**Brief**
Emit an exact copy of the lines running from the start of the records to the line containing "ATOM 20 O O", both included.

Records from a data source:
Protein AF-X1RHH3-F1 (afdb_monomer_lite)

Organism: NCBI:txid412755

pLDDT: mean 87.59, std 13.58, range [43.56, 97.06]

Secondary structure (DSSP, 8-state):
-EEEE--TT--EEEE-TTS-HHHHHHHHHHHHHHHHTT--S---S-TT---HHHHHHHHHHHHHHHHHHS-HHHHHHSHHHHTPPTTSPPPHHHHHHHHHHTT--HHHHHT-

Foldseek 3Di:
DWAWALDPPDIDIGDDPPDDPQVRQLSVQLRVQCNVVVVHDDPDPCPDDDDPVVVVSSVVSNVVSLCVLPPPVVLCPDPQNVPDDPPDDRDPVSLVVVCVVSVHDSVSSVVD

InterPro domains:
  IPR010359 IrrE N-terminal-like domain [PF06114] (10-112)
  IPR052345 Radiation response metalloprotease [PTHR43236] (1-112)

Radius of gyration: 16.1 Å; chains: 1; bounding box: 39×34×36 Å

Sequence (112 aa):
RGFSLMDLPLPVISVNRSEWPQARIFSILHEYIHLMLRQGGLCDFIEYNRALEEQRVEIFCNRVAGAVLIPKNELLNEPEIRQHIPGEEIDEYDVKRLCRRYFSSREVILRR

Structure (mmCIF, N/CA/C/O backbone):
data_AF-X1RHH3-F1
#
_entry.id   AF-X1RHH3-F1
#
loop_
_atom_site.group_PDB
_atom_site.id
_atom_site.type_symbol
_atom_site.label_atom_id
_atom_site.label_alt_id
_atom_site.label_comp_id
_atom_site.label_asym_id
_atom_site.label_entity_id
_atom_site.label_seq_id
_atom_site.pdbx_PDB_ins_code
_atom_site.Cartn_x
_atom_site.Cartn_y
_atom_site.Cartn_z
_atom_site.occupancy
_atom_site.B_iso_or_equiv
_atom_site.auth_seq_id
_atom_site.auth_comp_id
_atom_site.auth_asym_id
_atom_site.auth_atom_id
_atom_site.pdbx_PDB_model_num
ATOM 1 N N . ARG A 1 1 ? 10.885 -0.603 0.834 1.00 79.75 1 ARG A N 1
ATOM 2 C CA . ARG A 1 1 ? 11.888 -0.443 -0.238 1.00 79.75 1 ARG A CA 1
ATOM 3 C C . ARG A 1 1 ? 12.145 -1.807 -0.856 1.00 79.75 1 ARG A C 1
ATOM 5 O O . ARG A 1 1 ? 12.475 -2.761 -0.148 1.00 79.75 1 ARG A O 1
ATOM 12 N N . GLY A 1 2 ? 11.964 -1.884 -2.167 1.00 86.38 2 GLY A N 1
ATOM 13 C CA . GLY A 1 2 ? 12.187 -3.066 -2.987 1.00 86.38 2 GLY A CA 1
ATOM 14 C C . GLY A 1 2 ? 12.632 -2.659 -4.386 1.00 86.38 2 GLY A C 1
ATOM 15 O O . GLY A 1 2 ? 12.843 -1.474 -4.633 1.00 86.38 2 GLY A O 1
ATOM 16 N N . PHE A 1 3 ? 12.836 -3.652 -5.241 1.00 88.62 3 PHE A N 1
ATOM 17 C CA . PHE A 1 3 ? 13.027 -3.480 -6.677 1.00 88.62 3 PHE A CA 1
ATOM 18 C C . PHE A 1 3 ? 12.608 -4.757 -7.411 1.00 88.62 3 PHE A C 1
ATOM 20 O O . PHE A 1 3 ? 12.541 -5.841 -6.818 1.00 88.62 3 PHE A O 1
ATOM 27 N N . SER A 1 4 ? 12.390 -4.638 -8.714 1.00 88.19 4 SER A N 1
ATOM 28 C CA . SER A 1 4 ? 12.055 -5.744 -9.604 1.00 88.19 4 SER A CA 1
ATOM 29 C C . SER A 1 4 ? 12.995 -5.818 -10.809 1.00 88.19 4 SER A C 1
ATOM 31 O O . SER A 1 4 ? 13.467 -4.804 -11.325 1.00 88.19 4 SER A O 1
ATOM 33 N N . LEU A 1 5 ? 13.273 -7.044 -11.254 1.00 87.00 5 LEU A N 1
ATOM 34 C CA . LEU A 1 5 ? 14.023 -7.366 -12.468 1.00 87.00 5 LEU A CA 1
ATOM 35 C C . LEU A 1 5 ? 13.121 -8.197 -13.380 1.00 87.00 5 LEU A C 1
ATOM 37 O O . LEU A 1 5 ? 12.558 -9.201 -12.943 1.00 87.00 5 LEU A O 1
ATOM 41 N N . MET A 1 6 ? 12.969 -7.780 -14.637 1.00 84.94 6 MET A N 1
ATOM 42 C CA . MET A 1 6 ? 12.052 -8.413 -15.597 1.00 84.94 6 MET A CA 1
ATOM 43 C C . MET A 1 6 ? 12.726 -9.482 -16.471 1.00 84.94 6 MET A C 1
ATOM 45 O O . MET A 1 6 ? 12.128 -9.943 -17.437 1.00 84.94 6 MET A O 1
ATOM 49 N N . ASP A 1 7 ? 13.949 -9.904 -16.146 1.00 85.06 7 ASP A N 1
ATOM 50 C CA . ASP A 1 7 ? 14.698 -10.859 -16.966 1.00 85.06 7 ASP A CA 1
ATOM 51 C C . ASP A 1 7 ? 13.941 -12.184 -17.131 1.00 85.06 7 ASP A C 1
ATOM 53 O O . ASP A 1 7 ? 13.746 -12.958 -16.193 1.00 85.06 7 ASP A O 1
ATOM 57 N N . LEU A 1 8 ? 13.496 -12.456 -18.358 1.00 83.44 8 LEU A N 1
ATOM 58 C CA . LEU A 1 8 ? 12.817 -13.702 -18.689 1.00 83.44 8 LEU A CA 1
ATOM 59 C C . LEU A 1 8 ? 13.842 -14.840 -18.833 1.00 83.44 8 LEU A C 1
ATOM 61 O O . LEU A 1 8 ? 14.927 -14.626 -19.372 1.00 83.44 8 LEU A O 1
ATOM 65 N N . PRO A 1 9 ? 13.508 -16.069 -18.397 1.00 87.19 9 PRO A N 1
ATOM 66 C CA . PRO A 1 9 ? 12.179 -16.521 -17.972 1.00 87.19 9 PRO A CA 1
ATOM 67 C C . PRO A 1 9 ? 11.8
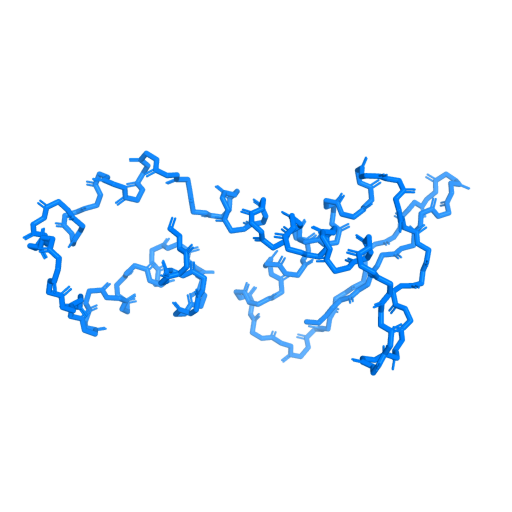79 -16.346 -16.473 1.00 87.19 9 PRO A C 1
ATOM 69 O O . PRO A 1 9 ? 10.810 -16.763 -16.030 1.00 87.19 9 PRO A O 1
ATOM 72 N N . LEU A 1 10 ? 12.794 -15.775 -15.686 1.00 89.75 10 LEU A N 1
ATOM 73 C CA . LEU A 1 10 ? 12.711 -15.736 -14.224 1.00 89.75 10 LEU A CA 1
ATOM 74 C C . LEU A 1 10 ? 12.703 -14.292 -13.705 1.00 89.75 10 LEU A C 1
ATOM 76 O O . LEU A
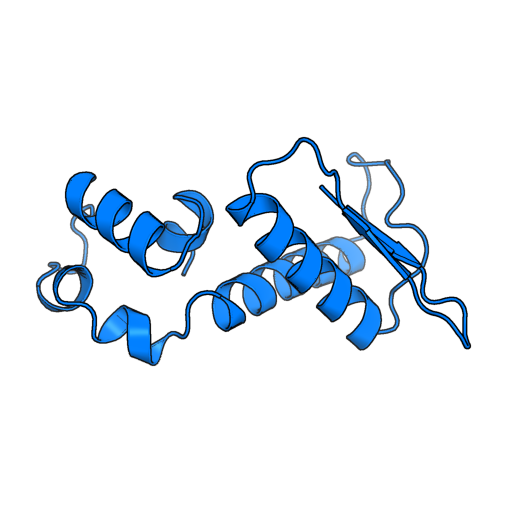 1 10 ? 13.720 -13.829 -13.188 1.00 89.75 10 LEU A O 1
ATOM 80 N N . PRO A 1 11 ? 11.565 -13.580 -13.795 1.00 89.69 11 PRO A N 1
ATOM 81 C CA . PRO A 1 11 ? 11.460 -12.261 -13.195 1.00 89.69 11 PRO A CA 1
ATOM 82 C C . PRO A 1 11 ? 11.580 -12.363 -11.668 1.00 89.69 11 PRO A C 1
ATOM 84 O O . PRO A 1 11 ? 11.043 -13.283 -11.043 1.00 89.69 11 PRO A O 1
ATOM 87 N N . VAL A 1 12 ? 12.268 -11.399 -11.059 1.00 91.44 12 VAL A N 1
ATOM 88 C CA . VAL A 1 12 ? 12.576 -11.390 -9.622 1.00 91.44 12 VAL A CA 1
ATOM 89 C C . VAL A 1 12 ? 12.044 -10.116 -8.984 1.00 91.44 12 VAL A C 1
ATOM 91 O O . VAL A 1 12 ? 12.219 -9.024 -9.515 1.00 91.44 12 VAL A O 1
ATOM 94 N N . ILE A 1 13 ? 11.440 -10.254 -7.805 1.00 92.81 13 ILE A N 1
ATOM 95 C CA . ILE A 1 13 ? 11.138 -9.143 -6.900 1.00 92.81 13 ILE A CA 1
ATOM 96 C C . ILE A 1 13 ? 12.018 -9.300 -5.665 1.00 92.81 13 ILE A C 1
ATOM 98 O O . ILE A 1 13 ? 12.040 -10.362 -5.041 1.00 92.81 13 ILE A O 1
ATOM 102 N N . SER A 1 14 ? 12.710 -8.232 -5.291 1.00 92.50 14 SER A N 1
ATOM 103 C CA . SER A 1 14 ? 13.495 -8.145 -4.067 1.00 92.50 14 SER A CA 1
ATOM 104 C C . SER A 1 14 ? 12.905 -7.087 -3.146 1.00 92.50 14 SER A C 1
ATOM 106 O O . SER A 1 14 ? 12.528 -6.003 -3.584 1.00 92.50 14 SER A O 1
ATOM 108 N N . VAL A 1 15 ? 12.838 -7.382 -1.849 1.00 93.31 15 VAL A N 1
ATOM 109 C CA . VAL A 1 1
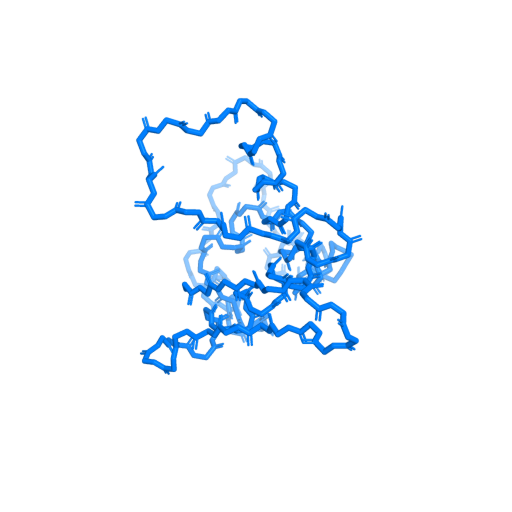5 ? 12.376 -6.439 -0.823 1.00 93.31 15 VAL A CA 1
ATOM 110 C C . VAL A 1 15 ? 13.296 -6.460 0.384 1.00 93.31 15 VAL A C 1
ATOM 112 O O . VAL A 1 15 ? 13.867 -7.493 0.741 1.00 93.31 15 VAL A O 1
ATOM 115 N N . ASN A 1 16 ? 13.424 -5.317 1.052 1.00 90.88 16 ASN A N 1
ATOM 116 C CA . ASN A 1 16 ? 14.243 -5.217 2.249 1.00 90.88 16 ASN A CA 1
ATOM 117 C C . ASN A 1 16 ? 13.602 -5.986 3.419 1.00 90.88 16 ASN A C 1
ATOM 119 O O . ASN A 1 16 ? 12.547 -5.615 3.937 1.00 90.88 16 ASN A O 1
ATOM 123 N N . ARG A 1 17 ? 14.266 -7.053 3.878 1.00 91.94 17 ARG A N 1
ATOM 124 C CA . ARG A 1 17 ? 13.787 -7.883 4.993 1.00 91.94 17 ARG A CA 1
ATOM 125 C C . ARG A 1 17 ? 13.704 -7.119 6.317 1.00 91.94 17 ARG A C 1
ATOM 127 O O . ARG A 1 17 ? 12.867 -7.483 7.141 1.00 91.94 17 ARG A O 1
ATOM 134 N N . SER A 1 18 ? 14.531 -6.097 6.517 1.00 93.44 18 SER A N 1
ATOM 135 C CA . SER A 1 18 ? 14.579 -5.315 7.759 1.00 93.44 18 SER A CA 1
ATOM 136 C C . SER A 1 18 ? 13.373 -4.390 7.940 1.00 93.44 18 SER A C 1
ATOM 138 O O . SER A 1 18 ? 13.176 -3.857 9.028 1.00 93.44 18 SER A O 1
ATOM 140 N N . GLU A 1 19 ? 12.556 -4.192 6.902 1.00 89.44 19 GLU A N 1
ATOM 141 C CA . GLU A 1 19 ? 11.332 -3.404 7.014 1.00 89.44 19 GLU A CA 1
ATOM 142 C C . GLU A 1 19 ? 10.208 -4.159 7.727 1.00 89.44 19 GLU A C 1
ATOM 144 O O . GLU A 1 19 ? 10.123 -5.394 7.710 1.00 89.44 19 GLU A O 1
ATOM 149 N N . TRP A 1 20 ? 9.301 -3.379 8.319 1.00 91.94 20 TRP A N 1
ATOM 150 C CA . TRP A 1 20 ? 8.089 -3.890 8.942 1.00 91.94 20 TRP A CA 1
ATOM 151 C C . TRP A 1 20 ? 7.274 -4.735 7.950 1.00 91.94 20 TRP A C 1
ATOM 153 O O . TRP A 1 20 ? 7.178 -4.376 6.772 1.00 91.94 20 TRP A O 1
ATOM 163 N N . PRO A 1 21 ? 6.639 -5.835 8.395 1.00 92.88 21 PRO A N 1
ATOM 164 C CA . PRO A 1 21 ? 5.894 -6.721 7.503 1.00 92.88 21 PRO A CA 1
ATOM 165 C C . PRO A 1 21 ? 4.846 -6.018 6.624 1.00 92.88 21 PRO A C 1
ATOM 167 O O . PRO A 1 21 ? 4.714 -6.382 5.458 1.00 92.88 21 PRO A O 1
ATOM 170 N N . GLN A 1 22 ? 4.158 -4.992 7.142 1.00 92.44 22 GLN A N 1
ATOM 171 C CA . GLN A 1 22 ? 3.171 -4.197 6.395 1.00 92.44 22 GLN A CA 1
ATOM 172 C C . GLN A 1 22 ? 3.819 -3.475 5.202 1.00 92.44 22 GLN A C 1
ATOM 174 O O . GLN A 1 22 ? 3.316 -3.522 4.081 1.00 92.44 22 GLN A O 1
ATOM 179 N N . ALA A 1 23 ? 4.980 -2.850 5.431 1.00 92.38 23 ALA A N 1
ATOM 180 C CA . ALA A 1 23 ? 5.736 -2.141 4.399 1.00 92.38 23 ALA A CA 1
ATOM 181 C C . ALA A 1 23 ? 6.306 -3.100 3.342 1.00 92.38 23 ALA A C 1
ATOM 183 O O . ALA A 1 23 ? 6.336 -2.771 2.153 1.00 92.38 23 ALA A O 1
ATOM 184 N N . ARG A 1 24 ? 6.701 -4.313 3.755 1.00 94.69 24 ARG A N 1
ATOM 185 C CA . ARG A 1 24 ? 7.164 -5.350 2.823 1.00 94.69 24 ARG A CA 1
ATOM 186 C C . ARG A 1 24 ? 6.049 -5.830 1.905 1.00 94.69 24 ARG A C 1
ATOM 188 O O . ARG A 1 24 ? 6.285 -5.920 0.710 1.00 94.69 24 ARG A O 1
ATOM 195 N N . ILE A 1 25 ? 4.851 -6.100 2.429 1.00 95.06 25 ILE A N 1
ATOM 196 C CA . ILE A 1 25 ? 3.706 -6.515 1.598 1.00 95.06 25 ILE A CA 1
ATOM 197 C C . ILE A 1 25 ? 3.373 -5.431 0.574 1.00 95.06 25 ILE A C 1
ATOM 199 O O . ILE A 1 25 ? 3.234 -5.736 -0.608 1.00 95.06 25 ILE A O 1
ATOM 203 N N . PHE A 1 26 ? 3.324 -4.168 1.004 1.00 95.56 26 PHE A N 1
ATOM 204 C CA . PHE A 1 26 ? 3.106 -3.052 0.087 1.00 95.56 26 PHE A CA 1
ATOM 205 C C . PHE A 1 26 ? 4.191 -2.982 -1.000 1.00 95.56 26 PHE A C 1
ATOM 207 O O . PHE A 1 26 ? 3.862 -2.876 -2.177 1.00 95.56 26 PHE A O 1
ATOM 214 N N . SER A 1 27 ? 5.469 -3.115 -0.621 1.00 94.75 27 SER A N 1
ATOM 215 C CA . SER A 1 27 ? 6.591 -3.118 -1.572 1.00 94.75 27 SER A CA 1
ATOM 216 C C . SER A 1 27 ? 6.492 -4.282 -2.566 1.00 94.75 27 SER A C 1
ATOM 218 O O . SER A 1 27 ? 6.679 -4.077 -3.755 1.00 94.75 27 SER A O 1
ATOM 220 N N . ILE A 1 28 ? 6.141 -5.493 -2.115 1.00 95.31 28 ILE A N 1
ATOM 221 C CA . ILE A 1 28 ? 5.955 -6.651 -3.006 1.00 95.31 28 ILE A CA 1
ATOM 222 C C 
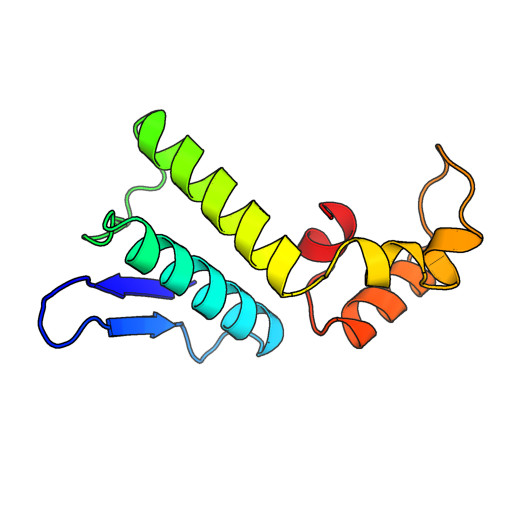. ILE A 1 28 ? 4.851 -6.372 -4.032 1.00 95.31 28 ILE A C 1
ATOM 224 O O . ILE A 1 28 ? 5.049 -6.622 -5.218 1.00 95.31 28 ILE A O 1
ATOM 228 N N . LEU A 1 29 ? 3.700 -5.851 -3.591 1.00 95.81 29 LEU A N 1
ATOM 229 C CA . LEU A 1 29 ? 2.593 -5.513 -4.490 1.00 95.81 29 LEU A CA 1
ATOM 230 C C . LEU A 1 29 ? 3.005 -4.439 -5.501 1.00 95.81 29 LEU A C 1
ATOM 232 O O . LEU A 1 29 ? 2.732 -4.587 -6.688 1.00 95.81 29 LEU A O 1
ATOM 236 N N . HIS A 1 30 ? 3.683 -3.393 -5.032 1.00 94.69 30 HIS A N 1
ATOM 237 C CA . HIS A 1 30 ? 4.202 -2.311 -5.862 1.00 94.69 30 HIS A CA 1
ATOM 238 C C . HIS A 1 30 ? 5.126 -2.847 -6.970 1.00 94.69 30 HIS A C 1
ATOM 240 O O . HIS A 1 30 ? 4.868 -2.622 -8.152 1.00 94.69 30 HIS A O 1
ATOM 246 N N . GLU A 1 31 ? 6.136 -3.641 -6.610 1.00 94.19 31 GLU A N 1
ATOM 247 C CA . GLU A 1 31 ? 7.074 -4.234 -7.572 1.00 94.19 31 GLU A CA 1
ATOM 248 C C . GLU A 1 31 ? 6.403 -5.230 -8.525 1.00 94.19 31 GLU A C 1
ATOM 250 O O . GLU A 1 31 ? 6.745 -5.317 -9.704 1.00 94.19 31 GLU A O 1
ATOM 255 N N . TYR A 1 32 ? 5.401 -5.967 -8.046 1.00 94.19 32 TYR A N 1
ATOM 256 C CA . TYR A 1 32 ? 4.628 -6.861 -8.899 1.00 94.19 32 TYR A CA 1
ATOM 257 C C . TYR A 1 32 ? 3.891 -6.095 -10.004 1.00 94.19 32 TYR A C 1
ATOM 259 O O . TYR A 1 32 ? 3.871 -6.534 -11.155 1.00 94.19 32 TYR A O 1
ATOM 267 N N . ILE A 1 33 ? 3.331 -4.924 -9.692 1.00 94.06 33 ILE A N 1
ATOM 268 C CA . ILE A 1 33 ? 2.671 -4.070 -10.688 1.00 94.06 33 ILE A CA 1
ATOM 269 C C . ILE A 1 33 ? 3.695 -3.527 -11.692 1.00 94.06 33 ILE A C 1
ATOM 271 O O . ILE A 1 33 ? 3.416 -3.544 -12.891 1.00 94.06 33 ILE A O 1
ATOM 275 N N . HIS A 1 34 ? 4.895 -3.138 -11.244 1.00 91.00 34 HIS A N 1
ATOM 276 C CA . HIS A 1 34 ? 5.990 -2.763 -12.148 1.00 91.00 34 HIS A CA 1
ATOM 277 C C . HIS A 1 34 ? 6.322 -3.873 -13.155 1.00 91.00 34 HIS A C 1
ATOM 279 O O . HIS A 1 34 ? 6.438 -3.602 -14.356 1.00 91.00 34 HIS A O 1
ATOM 285 N N . LEU A 1 35 ? 6.393 -5.130 -12.701 1.00 89.69 35 LEU A N 1
ATOM 286 C CA . LEU A 1 35 ? 6.581 -6.276 -13.593 1.00 89.69 35 LEU A CA 1
ATOM 287 C C . LEU A 1 35 ? 5.429 -6.431 -14.595 1.00 89.69 35 LEU A C 1
ATOM 289 O O . LEU A 1 35 ? 5.679 -6.652 -15.780 1.00 89.69 35 LEU A O 1
ATOM 293 N N . MET A 1 36 ? 4.175 -6.284 -14.153 1.00 89.94 36 MET A N 1
ATOM 294 C CA . MET A 1 36 ? 3.000 -6.396 -15.033 1.00 89.94 36 MET A CA 1
ATOM 295 C C . MET A 1 36 ? 2.972 -5.320 -16.124 1.00 89.94 36 MET A C 1
ATOM 297 O O . MET A 1 36 ? 2.538 -5.590 -17.244 1.00 89.94 36 MET A O 1
ATOM 301 N N . LEU A 1 37 ? 3.474 -4.121 -15.828 1.00 87.38 37 LEU A N 1
ATOM 302 C CA . LEU A 1 37 ? 3.597 -3.036 -16.803 1.00 87.38 37 LEU A CA 1
ATOM 303 C C . LEU A 1 37 ? 4.747 -3.246 -17.800 1.00 87.38 37 LEU A C 1
ATOM 305 O O . LEU A 1 37 ? 4.891 -2.450 -18.726 1.00 87.38 37 LEU A O 1
ATOM 309 N N . ARG A 1 38 ? 5.562 -4.300 -17.628 1.00 76.62 38 ARG A N 1
ATOM 310 C CA . ARG A 1 38 ? 6.792 -4.563 -18.399 1.00 76.62 38 ARG A CA 1
ATOM 311 C C . ARG A 1 38 ? 7.761 -3.379 -18.419 1.00 76.62 38 ARG A C 1
ATOM 313 O O . ARG A 1 38 ? 8.576 -3.264 -19.327 1.00 76.62 38 ARG A O 1
ATOM 320 N N . GLN A 1 39 ? 7.697 -2.531 -17.396 1.00 65.31 39 GLN A N 1
ATOM 321 C CA . GLN A 1 39 ? 8.650 -1.444 -17.173 1.00 65.31 39 GLN A CA 1
ATOM 322 C C . GLN A 1 39 ? 9.742 -1.844 -16.171 1.00 65.31 39 GLN A C 1
ATOM 324 O O . GLN A 1 39 ? 10.411 -0.996 -15.593 1.00 65.31 39 GLN A O 1
ATOM 329 N N . GLY A 1 40 ? 9.909 -3.148 -15.930 1.00 55.28 40 GLY A N 1
ATOM 330 C CA . GLY A 1 40 ? 10.922 -3.660 -15.021 1.00 55.28 40 GLY A CA 1
ATOM 331 C C . GLY A 1 40 ? 12.303 -3.590 -15.661 1.00 55.28 40 GLY A C 1
ATOM 332 O O . GLY A 1 40 ? 12.607 -4.331 -16.591 1.00 55.28 40 GLY A O 1
ATOM 333 N N . GLY A 1 41 ? 13.137 -2.707 -15.139 1.00 47.03 41 GLY A N 1
ATOM 334 C CA . GLY A 1 41 ? 14.525 -2.584 -15.545 1.00 47.03 41 GLY A CA 1
ATOM 335 C C . GLY A 1 41 ? 15.161 -1.462 -14.759 1.00 47.03 41 GLY A C 1
ATOM 336 O O . GLY A 1 41 ? 15.132 -0.331 -15.214 1.00 47.03 41 GLY A O 1
ATOM 337 N N . LEU A 1 42 ? 15.679 -1.794 -13.572 1.00 48.41 42 LEU A N 1
ATOM 338 C CA . LEU A 1 42 ? 16.456 -0.898 -12.715 1.00 48.41 42 LEU A CA 1
ATOM 339 C C . LEU A 1 42 ? 15.715 0.416 -12.444 1.00 48.41 42 LEU A C 1
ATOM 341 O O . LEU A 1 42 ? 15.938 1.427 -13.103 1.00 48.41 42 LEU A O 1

**Answer box**
Protein AF-X1RHH3-F1 (afdb_monomer_lite)

Organism: NCBI:txid412755

pLDDT: mean 87.59, std 13.58, range [43.56, 97.06]

Secondary structure (DSSP, 8-state):
-EEEE--TT--EEEE-TTS-HHHHHHHHHHHHHHHHTT--S---S-TT---HHHHHHHHHHHHHHHHHHS-HHHHHHSHHHHTPPTTSPPPHHHHHHHHHHTT--HHHHHT-

Foldseek 3Di:
DWAWALDPPDIDIGDDPPDDPQVRQLSVQLRVQCNVVVVHDDPDPCPDDDDPVVVVSSVVSNVVSLCVLPPPVVLCPDPQNVPDDPPDDRDPVSLVVVCVVSVHDSVSSVVD

InterPro domains:
  IPR010359 IrrE N-terminal-like domain [PF06114] (10-112)
  IPR052345 Radiation response metalloprotease [PTHR43236] (1-112)

Radius of gyration: 16.1 Å; chains: 1; bounding box: 39×34×36 Å

Sequence (112 aa):
RGFSLMDLPLPVISVNRSEWPQARIFSILHEYIHLMLRQGGLCDFIEYNRALEEQRVEIFCNRVAGAVLIPKNELLNEPEIRQHIPGEEIDEYDVKRLCRRYFSSREVILRR

Structure (mmCIF, N/CA/C/O backbone):
data_AF-X1RHH3-F1
#
_entry.id   AF-X1RHH3-F1
#
loop_
_atom_site.group_PDB
_atom_site.id
_atom_site.type_symbol
_atom_site.label_atom_id
_atom_site.label_alt_id
_atom_site.label_comp_id
_atom_site.label_asym_id
_atom_site.label_entity_id
_atom_site.label_seq_id
_atom_site.pdbx_PDB_ins_code
_atom_site.Cartn_x
_atom_site.Cartn_y
_atom_site.Cartn_z
_atom_site.occupancy
_atom_site.B_iso_or_equiv
_atom_site.auth_seq_id
_atom_site.auth_comp_id
_atom_site.auth_asym_id
_atom_site.auth_atom_id
_atom_site.pdbx_PDB_model_num
ATOM 1 N N . ARG A 1 1 ? 10.885 -0.603 0.834 1.00 79.75 1 ARG A N 1
ATOM 2 C CA . ARG A 1 1 ? 11.888 -0.443 -0.238 1.00 79.75 1 ARG A CA 1
ATOM 3 C C . ARG A 1 1 ? 12.145 -1.807 -0.856 1.00 79.75 1 ARG A C 1
ATOM 5 O O . ARG A 1 1 ? 12.475 -2.761 -0.148 1.00 79.75 1 ARG A O 1
ATOM 12 N N . GLY A 1 2 ? 11.964 -1.884 -2.167 1.00 86.38 2 GLY A N 1
ATOM 13 C CA . GLY A 1 2 ? 12.187 -3.066 -2.987 1.00 86.38 2 GLY A CA 1
ATOM 14 C C . GLY A 1 2 ? 12.632 -2.659 -4.386 1.00 86.38 2 GLY A C 1
ATOM 15 O O . GLY A 1 2 ? 12.843 -1.474 -4.633 1.00 86.38 2 GLY A O 1
ATOM 16 N N . PHE A 1 3 ? 12.836 -3.652 -5.241 1.00 88.62 3 PHE A N 1
ATOM 17 C CA . PHE A 1 3 ? 13.027 -3.480 -6.677 1.00 88.62 3 PHE A CA 1
ATOM 18 C C . PHE A 1 3 ? 12.608 -4.757 -7.411 1.00 88.62 3 PHE A C 1
ATOM 20 O O . PHE A 1 3 ? 12.541 -5.841 -6.818 1.00 88.62 3 PHE A O 1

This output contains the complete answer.